### WHAT NEEDS TO BE DONE
Using the records below, give again exactly the lines from the line that contains "ATOM 154 N N" through the line that contains "ATOM 164 C CA", both ends included, and only those.
#### GIVEN DATA ####
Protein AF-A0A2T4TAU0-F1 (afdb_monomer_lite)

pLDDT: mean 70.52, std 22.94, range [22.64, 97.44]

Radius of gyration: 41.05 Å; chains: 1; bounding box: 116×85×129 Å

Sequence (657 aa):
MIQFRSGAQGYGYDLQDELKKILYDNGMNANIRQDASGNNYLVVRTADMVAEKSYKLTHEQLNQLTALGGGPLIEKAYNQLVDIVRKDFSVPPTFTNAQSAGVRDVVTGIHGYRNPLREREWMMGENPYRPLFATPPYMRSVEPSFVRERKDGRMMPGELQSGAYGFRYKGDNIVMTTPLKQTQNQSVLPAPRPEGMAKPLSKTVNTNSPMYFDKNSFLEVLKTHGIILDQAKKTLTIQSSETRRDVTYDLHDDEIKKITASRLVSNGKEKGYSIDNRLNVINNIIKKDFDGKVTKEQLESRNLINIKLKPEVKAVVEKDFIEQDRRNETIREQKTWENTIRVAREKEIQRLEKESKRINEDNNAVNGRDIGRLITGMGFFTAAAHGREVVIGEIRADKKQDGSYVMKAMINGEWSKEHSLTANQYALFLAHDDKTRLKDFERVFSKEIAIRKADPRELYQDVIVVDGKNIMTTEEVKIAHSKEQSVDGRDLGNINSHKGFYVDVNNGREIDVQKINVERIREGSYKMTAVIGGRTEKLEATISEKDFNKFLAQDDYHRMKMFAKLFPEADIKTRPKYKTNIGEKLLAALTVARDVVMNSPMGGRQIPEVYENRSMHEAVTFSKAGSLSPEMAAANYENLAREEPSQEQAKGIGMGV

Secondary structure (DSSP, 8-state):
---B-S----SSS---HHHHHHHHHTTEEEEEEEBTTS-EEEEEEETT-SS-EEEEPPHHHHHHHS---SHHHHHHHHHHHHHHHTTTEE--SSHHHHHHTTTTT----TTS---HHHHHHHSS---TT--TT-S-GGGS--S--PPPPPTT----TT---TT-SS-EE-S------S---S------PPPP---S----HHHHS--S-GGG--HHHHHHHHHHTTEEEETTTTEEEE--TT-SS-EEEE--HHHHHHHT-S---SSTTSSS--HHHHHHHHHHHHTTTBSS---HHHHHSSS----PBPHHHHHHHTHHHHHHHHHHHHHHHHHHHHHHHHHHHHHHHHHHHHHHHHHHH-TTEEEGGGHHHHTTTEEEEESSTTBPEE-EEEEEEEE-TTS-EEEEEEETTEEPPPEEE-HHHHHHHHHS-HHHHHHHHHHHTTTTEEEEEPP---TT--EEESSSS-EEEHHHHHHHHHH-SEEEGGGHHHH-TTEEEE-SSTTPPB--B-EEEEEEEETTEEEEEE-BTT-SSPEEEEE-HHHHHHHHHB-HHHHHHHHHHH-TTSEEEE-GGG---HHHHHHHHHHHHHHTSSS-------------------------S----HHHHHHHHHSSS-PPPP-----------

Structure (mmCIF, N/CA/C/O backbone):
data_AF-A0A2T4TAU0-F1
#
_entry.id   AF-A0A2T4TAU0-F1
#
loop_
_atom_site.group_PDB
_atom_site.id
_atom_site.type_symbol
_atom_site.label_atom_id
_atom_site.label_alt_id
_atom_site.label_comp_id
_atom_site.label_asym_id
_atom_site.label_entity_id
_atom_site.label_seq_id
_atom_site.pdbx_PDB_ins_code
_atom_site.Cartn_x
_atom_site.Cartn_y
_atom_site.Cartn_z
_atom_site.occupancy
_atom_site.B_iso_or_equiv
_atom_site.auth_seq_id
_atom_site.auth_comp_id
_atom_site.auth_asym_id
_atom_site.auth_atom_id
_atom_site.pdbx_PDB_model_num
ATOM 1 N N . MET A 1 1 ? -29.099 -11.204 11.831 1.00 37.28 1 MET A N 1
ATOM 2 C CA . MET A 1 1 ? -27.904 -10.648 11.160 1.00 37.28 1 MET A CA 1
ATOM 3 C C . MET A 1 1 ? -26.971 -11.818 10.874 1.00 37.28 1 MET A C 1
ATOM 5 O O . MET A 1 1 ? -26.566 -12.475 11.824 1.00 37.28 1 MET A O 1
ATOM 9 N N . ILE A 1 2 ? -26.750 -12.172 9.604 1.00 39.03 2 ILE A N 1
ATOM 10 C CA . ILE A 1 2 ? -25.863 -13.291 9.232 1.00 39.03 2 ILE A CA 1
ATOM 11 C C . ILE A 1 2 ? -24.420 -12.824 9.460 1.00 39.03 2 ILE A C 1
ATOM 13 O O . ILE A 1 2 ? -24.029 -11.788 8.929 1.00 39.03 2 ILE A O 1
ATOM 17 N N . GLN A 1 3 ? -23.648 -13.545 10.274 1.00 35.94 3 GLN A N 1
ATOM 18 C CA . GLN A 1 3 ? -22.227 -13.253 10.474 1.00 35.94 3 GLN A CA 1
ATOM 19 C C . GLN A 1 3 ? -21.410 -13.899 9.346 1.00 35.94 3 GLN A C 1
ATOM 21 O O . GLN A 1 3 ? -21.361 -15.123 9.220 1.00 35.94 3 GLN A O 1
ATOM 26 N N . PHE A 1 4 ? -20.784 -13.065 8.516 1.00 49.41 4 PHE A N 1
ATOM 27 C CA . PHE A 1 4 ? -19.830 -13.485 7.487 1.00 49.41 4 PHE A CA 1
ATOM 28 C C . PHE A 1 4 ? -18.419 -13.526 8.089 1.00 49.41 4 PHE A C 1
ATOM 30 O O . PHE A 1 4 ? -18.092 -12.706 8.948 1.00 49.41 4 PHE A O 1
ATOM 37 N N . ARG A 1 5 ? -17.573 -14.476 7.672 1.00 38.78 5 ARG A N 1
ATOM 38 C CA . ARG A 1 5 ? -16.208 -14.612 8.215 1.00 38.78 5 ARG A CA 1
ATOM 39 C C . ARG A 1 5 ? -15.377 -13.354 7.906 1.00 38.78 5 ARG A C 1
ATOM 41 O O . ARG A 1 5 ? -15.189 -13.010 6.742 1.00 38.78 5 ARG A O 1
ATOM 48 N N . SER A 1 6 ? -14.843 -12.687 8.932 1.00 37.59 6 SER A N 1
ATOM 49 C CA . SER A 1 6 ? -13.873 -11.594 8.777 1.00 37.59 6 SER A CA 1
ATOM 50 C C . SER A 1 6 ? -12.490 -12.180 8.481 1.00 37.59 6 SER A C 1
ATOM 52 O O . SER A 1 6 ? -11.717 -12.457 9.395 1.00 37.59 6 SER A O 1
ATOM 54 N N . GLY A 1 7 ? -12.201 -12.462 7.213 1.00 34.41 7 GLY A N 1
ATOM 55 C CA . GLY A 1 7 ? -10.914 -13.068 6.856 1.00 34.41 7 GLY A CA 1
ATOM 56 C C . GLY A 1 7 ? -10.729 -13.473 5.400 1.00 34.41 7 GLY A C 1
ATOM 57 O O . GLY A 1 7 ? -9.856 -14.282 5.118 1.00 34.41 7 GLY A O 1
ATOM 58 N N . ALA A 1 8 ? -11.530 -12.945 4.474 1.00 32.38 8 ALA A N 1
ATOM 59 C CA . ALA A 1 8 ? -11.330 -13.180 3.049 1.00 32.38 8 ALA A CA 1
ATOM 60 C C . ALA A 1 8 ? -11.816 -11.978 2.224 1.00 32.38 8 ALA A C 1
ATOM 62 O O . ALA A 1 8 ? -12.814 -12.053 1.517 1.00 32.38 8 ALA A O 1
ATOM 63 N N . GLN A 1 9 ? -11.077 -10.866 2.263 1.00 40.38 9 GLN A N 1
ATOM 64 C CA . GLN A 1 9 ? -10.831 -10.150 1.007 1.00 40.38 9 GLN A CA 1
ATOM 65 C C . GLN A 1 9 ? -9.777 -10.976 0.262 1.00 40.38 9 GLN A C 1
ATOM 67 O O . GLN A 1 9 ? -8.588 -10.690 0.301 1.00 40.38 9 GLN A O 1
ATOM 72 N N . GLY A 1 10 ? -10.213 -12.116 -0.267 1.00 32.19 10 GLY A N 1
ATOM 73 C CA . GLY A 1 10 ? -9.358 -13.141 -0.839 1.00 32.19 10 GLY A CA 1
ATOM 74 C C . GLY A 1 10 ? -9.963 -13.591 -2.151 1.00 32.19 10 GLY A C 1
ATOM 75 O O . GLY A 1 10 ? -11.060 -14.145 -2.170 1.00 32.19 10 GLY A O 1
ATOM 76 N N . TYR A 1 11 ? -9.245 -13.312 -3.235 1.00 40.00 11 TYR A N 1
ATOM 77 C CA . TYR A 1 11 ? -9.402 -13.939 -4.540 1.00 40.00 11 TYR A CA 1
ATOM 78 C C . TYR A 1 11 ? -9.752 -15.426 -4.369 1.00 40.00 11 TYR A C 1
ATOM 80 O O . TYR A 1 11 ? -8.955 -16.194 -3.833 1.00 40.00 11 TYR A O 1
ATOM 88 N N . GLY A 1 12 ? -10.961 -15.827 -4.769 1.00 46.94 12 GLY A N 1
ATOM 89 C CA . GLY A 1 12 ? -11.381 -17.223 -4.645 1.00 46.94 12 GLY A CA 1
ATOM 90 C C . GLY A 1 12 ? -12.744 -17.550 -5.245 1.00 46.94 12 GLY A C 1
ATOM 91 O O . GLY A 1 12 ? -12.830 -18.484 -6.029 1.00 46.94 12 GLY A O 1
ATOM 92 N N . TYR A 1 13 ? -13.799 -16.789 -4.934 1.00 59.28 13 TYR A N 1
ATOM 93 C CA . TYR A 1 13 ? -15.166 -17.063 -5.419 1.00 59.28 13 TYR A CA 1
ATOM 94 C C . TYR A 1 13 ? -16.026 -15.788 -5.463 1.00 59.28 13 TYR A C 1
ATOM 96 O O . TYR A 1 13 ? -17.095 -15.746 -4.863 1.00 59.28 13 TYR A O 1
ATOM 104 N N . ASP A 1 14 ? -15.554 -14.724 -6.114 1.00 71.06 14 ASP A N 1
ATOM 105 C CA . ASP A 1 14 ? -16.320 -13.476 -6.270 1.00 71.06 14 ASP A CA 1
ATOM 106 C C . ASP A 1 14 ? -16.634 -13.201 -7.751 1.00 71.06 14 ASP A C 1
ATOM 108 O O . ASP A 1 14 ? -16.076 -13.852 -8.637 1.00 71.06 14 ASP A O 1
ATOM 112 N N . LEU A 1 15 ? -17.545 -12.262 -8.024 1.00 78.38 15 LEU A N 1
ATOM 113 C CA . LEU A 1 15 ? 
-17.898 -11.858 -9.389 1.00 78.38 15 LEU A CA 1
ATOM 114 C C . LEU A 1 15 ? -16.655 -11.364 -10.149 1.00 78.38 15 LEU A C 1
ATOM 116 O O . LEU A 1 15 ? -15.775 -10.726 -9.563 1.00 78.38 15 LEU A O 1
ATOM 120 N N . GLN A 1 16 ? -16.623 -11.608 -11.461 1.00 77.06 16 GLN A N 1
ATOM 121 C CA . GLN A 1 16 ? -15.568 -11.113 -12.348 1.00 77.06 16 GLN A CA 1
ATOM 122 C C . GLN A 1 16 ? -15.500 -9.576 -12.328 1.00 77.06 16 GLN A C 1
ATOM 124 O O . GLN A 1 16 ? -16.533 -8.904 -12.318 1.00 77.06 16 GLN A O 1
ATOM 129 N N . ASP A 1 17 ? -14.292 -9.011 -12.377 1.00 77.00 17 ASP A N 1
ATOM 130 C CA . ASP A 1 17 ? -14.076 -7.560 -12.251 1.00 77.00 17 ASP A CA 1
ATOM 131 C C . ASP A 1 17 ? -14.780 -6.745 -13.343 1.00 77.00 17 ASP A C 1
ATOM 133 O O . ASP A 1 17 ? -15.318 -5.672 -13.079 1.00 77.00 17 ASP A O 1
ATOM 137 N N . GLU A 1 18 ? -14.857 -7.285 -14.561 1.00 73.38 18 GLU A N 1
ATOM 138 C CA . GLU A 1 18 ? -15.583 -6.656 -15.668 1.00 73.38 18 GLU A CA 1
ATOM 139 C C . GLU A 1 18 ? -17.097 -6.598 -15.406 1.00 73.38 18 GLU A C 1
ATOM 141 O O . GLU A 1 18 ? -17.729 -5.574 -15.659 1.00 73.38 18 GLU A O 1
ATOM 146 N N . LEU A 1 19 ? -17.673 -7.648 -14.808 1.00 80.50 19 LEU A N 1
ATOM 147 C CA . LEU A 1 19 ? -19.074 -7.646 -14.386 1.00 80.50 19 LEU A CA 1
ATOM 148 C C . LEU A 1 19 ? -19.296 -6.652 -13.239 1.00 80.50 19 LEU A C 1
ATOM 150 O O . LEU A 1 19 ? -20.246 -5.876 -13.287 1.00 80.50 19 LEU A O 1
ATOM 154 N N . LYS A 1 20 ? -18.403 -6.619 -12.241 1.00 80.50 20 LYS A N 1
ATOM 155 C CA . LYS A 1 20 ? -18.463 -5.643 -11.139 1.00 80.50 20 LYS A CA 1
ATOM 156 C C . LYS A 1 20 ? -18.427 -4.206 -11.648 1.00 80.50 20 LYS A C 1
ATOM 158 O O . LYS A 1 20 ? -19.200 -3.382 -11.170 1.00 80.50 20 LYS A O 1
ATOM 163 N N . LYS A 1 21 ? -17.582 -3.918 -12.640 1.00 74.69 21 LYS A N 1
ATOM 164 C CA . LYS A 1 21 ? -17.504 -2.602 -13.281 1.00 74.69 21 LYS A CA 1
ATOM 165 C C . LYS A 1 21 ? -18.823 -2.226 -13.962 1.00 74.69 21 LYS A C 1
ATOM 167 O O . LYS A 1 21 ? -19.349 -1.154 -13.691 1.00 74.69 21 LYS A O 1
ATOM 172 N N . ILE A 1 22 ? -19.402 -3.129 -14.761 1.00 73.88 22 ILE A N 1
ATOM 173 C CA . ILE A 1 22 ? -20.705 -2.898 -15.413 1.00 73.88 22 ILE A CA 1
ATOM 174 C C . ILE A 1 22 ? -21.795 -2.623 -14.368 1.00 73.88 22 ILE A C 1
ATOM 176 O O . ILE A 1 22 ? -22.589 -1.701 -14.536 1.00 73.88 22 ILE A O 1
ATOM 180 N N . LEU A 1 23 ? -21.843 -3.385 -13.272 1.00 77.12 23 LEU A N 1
####
### WRITTEN RESPONSE
ATOM 154 N N . LYS A 1 20 ? -18.403 -6.619 -12.241 1.00 80.50 20 LYS A N 1
ATOM 155 C CA . LYS A 1 20 ? -18.463 -5.643 -11.139 1.00 80.50 20 LYS A CA 1
ATOM 156 C C . LYS A 1 20 ? -18.427 -4.206 -11.648 1.00 80.50 20 LYS A C 1
ATOM 158 O O . LYS A 1 20 ? -19.200 -3.382 -11.170 1.00 80.50 20 LYS A O 1
ATOM 163 N N . LYS A 1 21 ? -17.582 -3.918 -12.640 1.00 74.69 21 LYS A N 1
ATOM 164 C CA . LYS A 1 21 ? -17.504 -2.602 -13.281 1.00 74.69 21 LYS A CA 1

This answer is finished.